Y el ángel de Teresita que viajó conmigo en compañía de mis ángeles hacia la pila bautismal, hablaría a la Santita de las bellezas indescriptibles de estas cumbres antioqueñas y de los torrentes de gracia y de luz que sobre mi alma cayeron al bañar mi cabeza el agua lustral. Y ella, joven de quince años, prevenida con las luces celestiales y llena de gracia, amaría mi alma y desgranaría sus pétalos de rosas sobre el chiquillo que ese día se incendiaba en el mismo fuego del amor divino que ella consumía.
Pasaron nueve años. Ya este servidor había comulgado por primera vez en junio de 1897 y había saboreado al que es suave sobre toda suavidad, Jesús en la sagrada comunión, cuando Teresita volaba al cielo en un acto purísimo de amor, diciendo: “Sí, le amo… Dios mío, yo os amo”, para lanzarse al abismo de luz y de amor de la visión beatífica. Y tengo la presunción de pensar que los pétalos de su primera rosa, cayeron sobre mí.
Amigo de la música y del canto, que me hacía feliz cantándole a mi Dios en la iglesita de mi pueblo, por invitación de uno de los párrocos de los pueblos vecinos, cuando frisaba apenas en los dieciséis años, fui con mi propio párroco y mis compañeros de música y canto a solemnizar las cuarenta horas. Aquel pueblecito, hermoso con sus casitas blancas, su manto de verde esmeralda, sus saucedales de verde amarillo, sus maizales en flor y su quebrada de plata bruñida, me impresionó tan profundamente el alma que hube de clamar con entusiasmo: “así será la sonrisa de Dios”.
El templo estaba adornado por la noche con tal cantidad de luces titilantes en todas sus cornisas y arquerías, en sus ventanales y a lo largo de sus muros, en el coro y en los altares, que creía hallarme en un mundo desconocido. Y canté con el alma profundamente emocionada. Y arranqué a mi flauta los más dulces sonidos. Aquello me parecía otro mundo.
Yo siempre había pensado desde niño ser sacerdote y misionero, porque mi madre me había ofrecido a Dios y yo sentía muy adentro el divino llamamiento. Pero era entonces joven y Dios quería sin duda probar mi vocación. En medio de la santa alegría que dominaba a todos éramos jóvenes, cada uno buscaba un corazón que le comprendiera y correspondiera a sus afectos puros dé inocentes. Aunque con cierta oculta y misteriosa oposición, entré sin embargo por los caminos de mis compañeros de música y de canto y también brillaron mis ojos, latió un corazón y se dibujó una sonrisa. ¿sería la Santita que hacía ya siete años gozaba de Dios en el cielo?
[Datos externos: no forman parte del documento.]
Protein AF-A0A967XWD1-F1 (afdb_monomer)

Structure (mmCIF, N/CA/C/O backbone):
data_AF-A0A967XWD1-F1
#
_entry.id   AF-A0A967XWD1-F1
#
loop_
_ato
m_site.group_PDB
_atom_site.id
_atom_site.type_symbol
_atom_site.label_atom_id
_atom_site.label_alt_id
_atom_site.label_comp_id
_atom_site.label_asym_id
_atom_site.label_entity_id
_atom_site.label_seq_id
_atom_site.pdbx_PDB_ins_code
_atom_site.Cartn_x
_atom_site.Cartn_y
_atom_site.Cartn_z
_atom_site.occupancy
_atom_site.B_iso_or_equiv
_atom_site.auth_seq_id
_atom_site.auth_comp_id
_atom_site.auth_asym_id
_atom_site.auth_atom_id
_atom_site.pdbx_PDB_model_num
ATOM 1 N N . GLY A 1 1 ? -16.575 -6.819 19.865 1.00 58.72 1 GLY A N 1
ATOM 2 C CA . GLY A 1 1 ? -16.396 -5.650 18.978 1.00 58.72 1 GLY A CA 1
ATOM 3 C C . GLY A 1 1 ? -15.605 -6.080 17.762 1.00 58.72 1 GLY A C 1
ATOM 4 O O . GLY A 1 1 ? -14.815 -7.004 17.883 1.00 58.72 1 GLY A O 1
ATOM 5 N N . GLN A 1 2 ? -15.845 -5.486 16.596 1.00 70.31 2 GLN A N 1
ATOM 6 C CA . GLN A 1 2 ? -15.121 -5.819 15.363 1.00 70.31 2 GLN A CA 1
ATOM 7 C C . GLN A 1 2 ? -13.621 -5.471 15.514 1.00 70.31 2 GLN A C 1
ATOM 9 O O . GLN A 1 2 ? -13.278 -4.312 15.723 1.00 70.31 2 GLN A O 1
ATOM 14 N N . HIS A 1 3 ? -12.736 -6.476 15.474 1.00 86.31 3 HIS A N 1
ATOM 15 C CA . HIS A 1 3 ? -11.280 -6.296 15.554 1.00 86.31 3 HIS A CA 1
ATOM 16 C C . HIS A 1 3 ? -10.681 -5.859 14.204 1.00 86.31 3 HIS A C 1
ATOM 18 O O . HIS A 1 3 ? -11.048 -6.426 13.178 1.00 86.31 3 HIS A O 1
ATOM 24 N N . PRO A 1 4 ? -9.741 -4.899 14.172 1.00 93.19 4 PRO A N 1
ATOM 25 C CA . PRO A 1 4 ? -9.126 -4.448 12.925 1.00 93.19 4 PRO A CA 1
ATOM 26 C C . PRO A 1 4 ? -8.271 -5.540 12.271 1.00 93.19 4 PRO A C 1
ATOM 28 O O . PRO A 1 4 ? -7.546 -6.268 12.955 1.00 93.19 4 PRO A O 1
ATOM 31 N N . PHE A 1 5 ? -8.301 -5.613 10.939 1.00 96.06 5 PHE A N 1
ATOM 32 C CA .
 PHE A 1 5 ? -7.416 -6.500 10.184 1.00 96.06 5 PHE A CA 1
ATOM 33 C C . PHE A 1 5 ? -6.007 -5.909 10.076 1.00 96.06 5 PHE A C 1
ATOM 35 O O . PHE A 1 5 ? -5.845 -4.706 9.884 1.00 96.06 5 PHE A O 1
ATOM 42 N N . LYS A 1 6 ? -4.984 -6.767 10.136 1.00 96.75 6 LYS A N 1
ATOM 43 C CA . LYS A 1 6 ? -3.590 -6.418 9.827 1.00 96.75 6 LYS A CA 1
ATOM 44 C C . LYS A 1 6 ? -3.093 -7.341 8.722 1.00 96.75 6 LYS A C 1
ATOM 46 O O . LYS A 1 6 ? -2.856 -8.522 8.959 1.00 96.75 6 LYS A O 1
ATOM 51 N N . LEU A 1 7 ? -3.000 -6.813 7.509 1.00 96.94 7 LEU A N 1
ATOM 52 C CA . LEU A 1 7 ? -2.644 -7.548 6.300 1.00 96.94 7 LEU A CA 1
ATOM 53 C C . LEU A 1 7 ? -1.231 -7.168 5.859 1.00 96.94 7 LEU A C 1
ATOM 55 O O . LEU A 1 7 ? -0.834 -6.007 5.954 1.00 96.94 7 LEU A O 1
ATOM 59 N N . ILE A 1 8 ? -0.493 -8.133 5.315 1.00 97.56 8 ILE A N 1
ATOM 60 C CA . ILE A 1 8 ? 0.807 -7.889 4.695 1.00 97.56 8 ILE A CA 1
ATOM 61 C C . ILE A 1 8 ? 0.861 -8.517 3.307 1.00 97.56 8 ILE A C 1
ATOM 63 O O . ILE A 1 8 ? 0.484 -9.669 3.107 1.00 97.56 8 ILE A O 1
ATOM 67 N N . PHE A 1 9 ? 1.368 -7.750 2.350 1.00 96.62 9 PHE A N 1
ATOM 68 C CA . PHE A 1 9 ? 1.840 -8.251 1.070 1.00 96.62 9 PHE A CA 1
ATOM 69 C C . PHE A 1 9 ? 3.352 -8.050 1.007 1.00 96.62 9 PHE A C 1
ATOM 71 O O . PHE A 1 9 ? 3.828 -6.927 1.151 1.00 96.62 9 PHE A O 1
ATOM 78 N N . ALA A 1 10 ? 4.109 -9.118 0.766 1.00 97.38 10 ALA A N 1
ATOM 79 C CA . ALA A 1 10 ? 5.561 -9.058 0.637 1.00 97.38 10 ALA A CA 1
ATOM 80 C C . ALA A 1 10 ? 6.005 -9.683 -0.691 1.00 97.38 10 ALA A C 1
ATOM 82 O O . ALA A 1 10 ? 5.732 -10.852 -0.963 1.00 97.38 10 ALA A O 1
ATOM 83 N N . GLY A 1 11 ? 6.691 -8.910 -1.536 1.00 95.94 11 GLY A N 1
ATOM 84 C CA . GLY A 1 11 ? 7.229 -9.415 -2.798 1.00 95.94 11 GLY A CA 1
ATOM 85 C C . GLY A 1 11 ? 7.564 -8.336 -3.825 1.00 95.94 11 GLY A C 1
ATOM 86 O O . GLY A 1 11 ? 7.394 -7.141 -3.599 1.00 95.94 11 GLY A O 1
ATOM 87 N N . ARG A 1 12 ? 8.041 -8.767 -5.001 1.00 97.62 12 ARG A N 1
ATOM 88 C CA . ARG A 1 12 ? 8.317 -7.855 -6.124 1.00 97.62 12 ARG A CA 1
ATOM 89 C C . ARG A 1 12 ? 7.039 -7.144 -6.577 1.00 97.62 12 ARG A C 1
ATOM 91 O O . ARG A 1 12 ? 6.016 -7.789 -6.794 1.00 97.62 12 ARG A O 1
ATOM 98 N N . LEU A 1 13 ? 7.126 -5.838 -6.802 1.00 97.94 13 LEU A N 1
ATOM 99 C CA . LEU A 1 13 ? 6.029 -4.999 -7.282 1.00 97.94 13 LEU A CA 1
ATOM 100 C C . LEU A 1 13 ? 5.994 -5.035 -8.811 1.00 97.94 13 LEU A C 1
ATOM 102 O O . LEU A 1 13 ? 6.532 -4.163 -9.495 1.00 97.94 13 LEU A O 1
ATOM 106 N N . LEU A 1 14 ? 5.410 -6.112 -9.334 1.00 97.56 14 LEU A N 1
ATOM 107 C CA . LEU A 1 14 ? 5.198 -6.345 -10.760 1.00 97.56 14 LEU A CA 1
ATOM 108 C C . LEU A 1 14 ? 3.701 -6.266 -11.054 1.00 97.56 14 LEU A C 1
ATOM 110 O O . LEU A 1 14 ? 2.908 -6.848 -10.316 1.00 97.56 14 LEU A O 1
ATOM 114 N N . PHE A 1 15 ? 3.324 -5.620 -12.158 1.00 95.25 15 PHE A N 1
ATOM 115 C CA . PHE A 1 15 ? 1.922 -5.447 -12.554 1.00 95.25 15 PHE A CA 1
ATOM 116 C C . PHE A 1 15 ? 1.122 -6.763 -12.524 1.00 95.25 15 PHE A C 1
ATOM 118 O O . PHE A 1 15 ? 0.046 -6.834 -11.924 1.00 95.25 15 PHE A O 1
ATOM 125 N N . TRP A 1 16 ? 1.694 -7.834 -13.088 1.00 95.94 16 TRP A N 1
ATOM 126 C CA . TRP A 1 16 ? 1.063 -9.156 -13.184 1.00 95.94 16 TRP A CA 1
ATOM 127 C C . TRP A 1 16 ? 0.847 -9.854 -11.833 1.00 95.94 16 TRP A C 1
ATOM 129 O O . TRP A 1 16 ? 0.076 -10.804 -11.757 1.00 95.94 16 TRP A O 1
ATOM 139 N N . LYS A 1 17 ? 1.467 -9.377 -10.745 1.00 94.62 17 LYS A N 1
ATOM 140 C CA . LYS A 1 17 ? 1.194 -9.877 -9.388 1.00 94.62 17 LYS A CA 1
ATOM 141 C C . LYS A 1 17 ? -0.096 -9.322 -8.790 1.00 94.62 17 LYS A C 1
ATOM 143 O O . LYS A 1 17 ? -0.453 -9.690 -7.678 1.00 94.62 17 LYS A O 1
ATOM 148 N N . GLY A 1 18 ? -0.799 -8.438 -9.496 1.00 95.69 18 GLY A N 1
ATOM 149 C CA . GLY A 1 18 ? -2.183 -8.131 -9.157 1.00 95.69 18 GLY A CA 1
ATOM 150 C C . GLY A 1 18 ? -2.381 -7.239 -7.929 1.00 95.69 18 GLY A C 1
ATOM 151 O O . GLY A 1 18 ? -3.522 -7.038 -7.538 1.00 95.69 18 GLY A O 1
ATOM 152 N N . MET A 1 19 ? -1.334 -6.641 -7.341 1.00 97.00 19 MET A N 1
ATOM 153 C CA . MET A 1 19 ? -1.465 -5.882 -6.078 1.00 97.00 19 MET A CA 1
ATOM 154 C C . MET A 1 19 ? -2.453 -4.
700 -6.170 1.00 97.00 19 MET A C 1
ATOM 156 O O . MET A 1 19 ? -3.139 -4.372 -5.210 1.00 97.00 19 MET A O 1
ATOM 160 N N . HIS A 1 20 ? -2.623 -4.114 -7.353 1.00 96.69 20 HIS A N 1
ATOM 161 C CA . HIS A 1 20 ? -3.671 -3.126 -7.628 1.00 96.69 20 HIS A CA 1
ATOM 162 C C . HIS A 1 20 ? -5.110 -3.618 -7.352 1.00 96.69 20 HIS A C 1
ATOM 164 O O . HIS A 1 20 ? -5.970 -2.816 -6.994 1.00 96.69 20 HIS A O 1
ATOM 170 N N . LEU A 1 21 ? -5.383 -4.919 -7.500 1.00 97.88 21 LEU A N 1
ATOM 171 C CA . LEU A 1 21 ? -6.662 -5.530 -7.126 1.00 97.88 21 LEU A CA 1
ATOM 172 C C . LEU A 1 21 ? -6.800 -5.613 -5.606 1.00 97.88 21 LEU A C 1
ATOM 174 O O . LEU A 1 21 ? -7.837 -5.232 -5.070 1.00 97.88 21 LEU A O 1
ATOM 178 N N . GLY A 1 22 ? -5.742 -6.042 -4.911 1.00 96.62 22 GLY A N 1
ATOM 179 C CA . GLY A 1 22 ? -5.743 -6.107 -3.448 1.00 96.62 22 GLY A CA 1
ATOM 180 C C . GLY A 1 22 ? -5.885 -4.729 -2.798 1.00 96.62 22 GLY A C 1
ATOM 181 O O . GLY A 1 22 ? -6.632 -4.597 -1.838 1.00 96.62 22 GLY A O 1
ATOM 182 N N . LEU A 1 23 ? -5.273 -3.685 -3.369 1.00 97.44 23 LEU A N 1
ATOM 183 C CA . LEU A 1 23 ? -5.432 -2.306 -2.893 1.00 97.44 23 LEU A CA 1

No. Era otra alma, inocente sin duda, como todas las de ese privilegiado pueblecito, pero que no podría llenar jamás las capacidades infinitas de esta otra alma llamada a una sublime vocación. Yo buscaba otros ojos que brillaran sin consumirse y con más fulgentes esplendores en la penumbra de mi camino, otro corazón que pudiera latir sin cesar, una sonrisa que ni en el tiempo ni en el espacio pudiera desdibujarse: los ojos, el corazón y la sonrisa de Dios, trasladados a la Santita que no tardaría en subir a los altares donde Dios glorifica a sus santos.
Autor: Venerable: Miguel Ángel Builes Gómez
(Fundador).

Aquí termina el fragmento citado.